+++ MATERIAL FOR THE TASK +++

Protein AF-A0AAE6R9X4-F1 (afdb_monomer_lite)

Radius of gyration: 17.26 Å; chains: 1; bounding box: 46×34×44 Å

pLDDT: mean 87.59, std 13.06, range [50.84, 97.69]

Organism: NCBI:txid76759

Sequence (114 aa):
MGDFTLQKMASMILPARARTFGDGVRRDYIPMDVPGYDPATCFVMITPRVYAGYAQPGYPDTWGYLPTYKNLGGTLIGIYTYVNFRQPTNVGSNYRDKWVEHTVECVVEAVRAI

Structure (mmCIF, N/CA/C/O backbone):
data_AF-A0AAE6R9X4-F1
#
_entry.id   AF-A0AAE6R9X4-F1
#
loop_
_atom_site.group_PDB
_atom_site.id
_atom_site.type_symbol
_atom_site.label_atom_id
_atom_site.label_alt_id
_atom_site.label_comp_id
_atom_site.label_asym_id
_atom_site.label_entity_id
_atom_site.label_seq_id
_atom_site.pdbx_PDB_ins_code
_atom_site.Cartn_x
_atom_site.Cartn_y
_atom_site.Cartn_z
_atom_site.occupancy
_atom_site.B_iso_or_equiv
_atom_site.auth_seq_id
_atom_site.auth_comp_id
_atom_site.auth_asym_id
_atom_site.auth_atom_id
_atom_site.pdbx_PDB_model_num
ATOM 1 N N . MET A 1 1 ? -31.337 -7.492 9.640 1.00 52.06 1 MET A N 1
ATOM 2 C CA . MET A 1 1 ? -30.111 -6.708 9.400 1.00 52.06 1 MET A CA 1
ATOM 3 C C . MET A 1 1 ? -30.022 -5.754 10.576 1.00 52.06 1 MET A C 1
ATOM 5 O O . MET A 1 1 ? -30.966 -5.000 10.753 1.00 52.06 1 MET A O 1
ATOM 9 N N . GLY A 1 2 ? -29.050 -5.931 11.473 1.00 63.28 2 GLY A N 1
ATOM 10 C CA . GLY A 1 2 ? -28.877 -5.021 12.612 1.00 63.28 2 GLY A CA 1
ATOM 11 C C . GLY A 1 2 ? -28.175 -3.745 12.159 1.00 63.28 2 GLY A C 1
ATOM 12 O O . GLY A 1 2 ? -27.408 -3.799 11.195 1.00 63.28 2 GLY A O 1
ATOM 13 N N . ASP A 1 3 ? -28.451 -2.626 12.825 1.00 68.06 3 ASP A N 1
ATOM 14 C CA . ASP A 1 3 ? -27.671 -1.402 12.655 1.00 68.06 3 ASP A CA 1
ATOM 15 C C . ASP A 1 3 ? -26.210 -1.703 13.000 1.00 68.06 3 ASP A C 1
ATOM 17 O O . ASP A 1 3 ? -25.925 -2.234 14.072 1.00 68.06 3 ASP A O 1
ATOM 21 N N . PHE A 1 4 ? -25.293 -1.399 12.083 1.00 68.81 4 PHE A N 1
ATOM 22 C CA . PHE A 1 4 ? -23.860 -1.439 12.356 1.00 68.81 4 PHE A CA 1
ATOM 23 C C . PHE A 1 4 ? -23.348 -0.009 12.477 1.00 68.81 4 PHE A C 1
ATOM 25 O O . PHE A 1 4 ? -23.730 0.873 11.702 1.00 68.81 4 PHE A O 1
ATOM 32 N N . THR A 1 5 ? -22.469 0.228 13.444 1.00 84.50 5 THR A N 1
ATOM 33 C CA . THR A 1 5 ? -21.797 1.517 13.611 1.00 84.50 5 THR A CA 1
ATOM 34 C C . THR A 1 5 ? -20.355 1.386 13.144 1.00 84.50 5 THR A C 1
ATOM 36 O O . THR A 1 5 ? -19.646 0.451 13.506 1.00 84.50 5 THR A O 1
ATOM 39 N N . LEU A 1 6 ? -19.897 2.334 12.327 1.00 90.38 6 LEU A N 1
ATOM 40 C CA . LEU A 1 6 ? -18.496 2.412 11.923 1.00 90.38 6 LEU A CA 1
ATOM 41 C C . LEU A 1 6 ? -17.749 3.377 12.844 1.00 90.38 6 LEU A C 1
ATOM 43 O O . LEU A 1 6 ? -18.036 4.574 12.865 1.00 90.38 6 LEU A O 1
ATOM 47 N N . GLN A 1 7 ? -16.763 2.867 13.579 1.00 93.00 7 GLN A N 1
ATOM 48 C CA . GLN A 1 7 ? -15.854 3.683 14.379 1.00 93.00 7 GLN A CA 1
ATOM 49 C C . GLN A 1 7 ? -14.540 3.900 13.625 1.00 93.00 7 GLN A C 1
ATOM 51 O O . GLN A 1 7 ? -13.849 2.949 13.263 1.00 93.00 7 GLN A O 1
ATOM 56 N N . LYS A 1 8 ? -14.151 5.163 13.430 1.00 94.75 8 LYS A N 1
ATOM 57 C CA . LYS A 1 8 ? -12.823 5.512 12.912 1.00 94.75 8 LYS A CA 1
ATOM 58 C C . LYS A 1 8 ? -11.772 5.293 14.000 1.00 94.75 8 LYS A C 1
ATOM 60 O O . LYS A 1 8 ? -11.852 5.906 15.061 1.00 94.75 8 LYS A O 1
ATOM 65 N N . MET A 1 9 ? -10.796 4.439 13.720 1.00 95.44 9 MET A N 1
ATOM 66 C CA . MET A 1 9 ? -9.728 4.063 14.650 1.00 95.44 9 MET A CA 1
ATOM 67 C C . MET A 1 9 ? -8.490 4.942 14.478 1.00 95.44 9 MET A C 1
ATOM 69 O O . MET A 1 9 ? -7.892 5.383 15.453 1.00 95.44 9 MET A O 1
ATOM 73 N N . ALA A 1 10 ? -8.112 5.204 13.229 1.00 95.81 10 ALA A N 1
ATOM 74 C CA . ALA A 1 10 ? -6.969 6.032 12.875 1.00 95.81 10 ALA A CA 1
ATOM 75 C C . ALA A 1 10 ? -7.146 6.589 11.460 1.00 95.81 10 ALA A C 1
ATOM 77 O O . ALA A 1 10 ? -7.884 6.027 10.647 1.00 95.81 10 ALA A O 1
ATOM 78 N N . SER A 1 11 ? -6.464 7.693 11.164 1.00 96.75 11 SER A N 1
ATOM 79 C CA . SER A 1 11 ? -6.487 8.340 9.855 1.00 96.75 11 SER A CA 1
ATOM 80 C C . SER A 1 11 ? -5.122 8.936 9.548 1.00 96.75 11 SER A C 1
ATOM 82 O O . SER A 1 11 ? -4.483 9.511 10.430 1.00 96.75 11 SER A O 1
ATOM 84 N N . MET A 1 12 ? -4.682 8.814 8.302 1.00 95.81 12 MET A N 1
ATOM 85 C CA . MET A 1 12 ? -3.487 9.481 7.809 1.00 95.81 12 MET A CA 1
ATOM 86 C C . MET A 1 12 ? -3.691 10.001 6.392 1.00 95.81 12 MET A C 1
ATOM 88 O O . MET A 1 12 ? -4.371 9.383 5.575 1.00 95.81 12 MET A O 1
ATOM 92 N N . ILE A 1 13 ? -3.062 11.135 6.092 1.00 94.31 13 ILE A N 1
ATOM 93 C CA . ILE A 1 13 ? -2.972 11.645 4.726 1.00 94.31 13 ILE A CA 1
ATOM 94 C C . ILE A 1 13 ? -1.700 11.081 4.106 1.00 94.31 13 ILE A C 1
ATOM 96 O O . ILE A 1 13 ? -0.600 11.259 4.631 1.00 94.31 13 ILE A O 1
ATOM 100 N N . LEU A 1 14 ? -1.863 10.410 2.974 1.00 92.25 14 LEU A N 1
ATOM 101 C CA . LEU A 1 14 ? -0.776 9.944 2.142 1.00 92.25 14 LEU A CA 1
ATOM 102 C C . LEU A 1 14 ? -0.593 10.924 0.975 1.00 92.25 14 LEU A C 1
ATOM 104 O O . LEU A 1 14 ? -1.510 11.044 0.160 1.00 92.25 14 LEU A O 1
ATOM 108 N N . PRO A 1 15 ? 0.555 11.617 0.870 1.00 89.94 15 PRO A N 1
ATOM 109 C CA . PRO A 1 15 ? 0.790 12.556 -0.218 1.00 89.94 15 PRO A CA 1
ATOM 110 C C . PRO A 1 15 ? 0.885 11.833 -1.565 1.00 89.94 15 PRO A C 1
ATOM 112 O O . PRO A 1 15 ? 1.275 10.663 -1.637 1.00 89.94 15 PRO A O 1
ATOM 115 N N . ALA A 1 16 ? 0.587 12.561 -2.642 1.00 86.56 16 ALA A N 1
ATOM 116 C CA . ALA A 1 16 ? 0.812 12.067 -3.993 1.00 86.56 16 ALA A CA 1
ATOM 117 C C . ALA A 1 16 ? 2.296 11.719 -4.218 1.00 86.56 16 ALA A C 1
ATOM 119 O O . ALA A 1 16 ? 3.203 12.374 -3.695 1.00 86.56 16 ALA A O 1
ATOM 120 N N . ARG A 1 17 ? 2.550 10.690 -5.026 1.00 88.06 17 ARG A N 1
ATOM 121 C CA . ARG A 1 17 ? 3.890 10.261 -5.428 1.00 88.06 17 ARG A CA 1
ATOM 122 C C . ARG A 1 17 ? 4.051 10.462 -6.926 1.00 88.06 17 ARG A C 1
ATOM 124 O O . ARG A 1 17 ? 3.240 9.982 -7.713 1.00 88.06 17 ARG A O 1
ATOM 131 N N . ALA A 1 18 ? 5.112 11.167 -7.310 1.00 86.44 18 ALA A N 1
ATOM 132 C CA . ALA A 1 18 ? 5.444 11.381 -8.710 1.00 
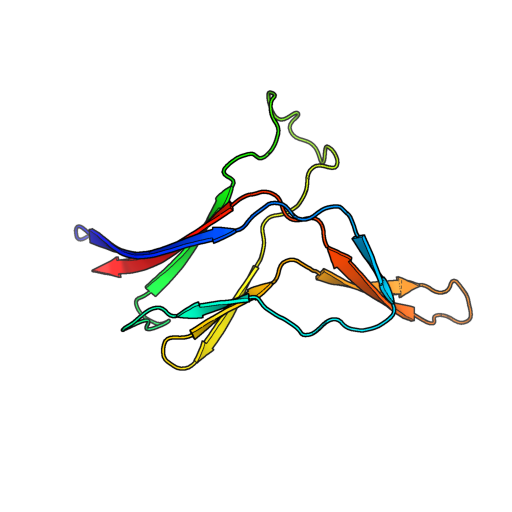86.44 18 ALA A CA 1
ATOM 133 C C . ALA A 1 18 ? 5.712 10.049 -9.420 1.00 86.44 18 ALA A C 1
ATOM 135 O O . ALA A 1 18 ? 6.265 9.119 -8.825 1.00 86.44 18 ALA A O 1
ATOM 136 N N . ARG A 1 19 ? 5.362 9.985 -10.709 1.00 89.75 19 ARG A N 1
ATOM 137 C CA . ARG A 1 19 ? 5.583 8.792 -11.524 1.00 89.75 19 ARG A CA 1
ATOM 138 C C . ARG A 1 19 ? 7.072 8.461 -11.603 1.00 89.75 19 ARG A C 1
ATOM 140 O O . ARG A 1 19 ? 7.825 9.155 -12.280 1.00 89.75 19 ARG A O 1
ATOM 147 N N . THR A 1 20 ? 7.471 7.377 -10.951 1.00 92.69 20 THR A N 1
ATOM 148 C CA . THR A 1 20 ? 8.867 6.935 -10.854 1.00 92.69 20 THR A CA 1
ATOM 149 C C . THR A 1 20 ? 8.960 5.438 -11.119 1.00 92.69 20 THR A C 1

+++

* AIM OF THE TASK
All that belongs in your answer is the stretch of entries above from the line with "ATOM 43 O O" through the line with "ATOM 49 C C", printed exactly.

* SOLUTION TO THE EXERCISE
ATOM 43 O O . LEU A 1 6 ? -18.036 4.574 12.865 1.00 90.38 6 LEU A O 1
ATOM 47 N N . GLN A 1 7 ? -16.763 2.867 13.579 1.00 93.00 7 GLN A N 1
ATOM 48 C CA . GLN A 1 7 ? -15.854 3.683 14.379 1.00 93.00 7 GLN A CA 1
ATOM 49 C C . GLN A 1 7 ? -14.540 3.900 13.625 1.00 93.00 7 GLN A C 1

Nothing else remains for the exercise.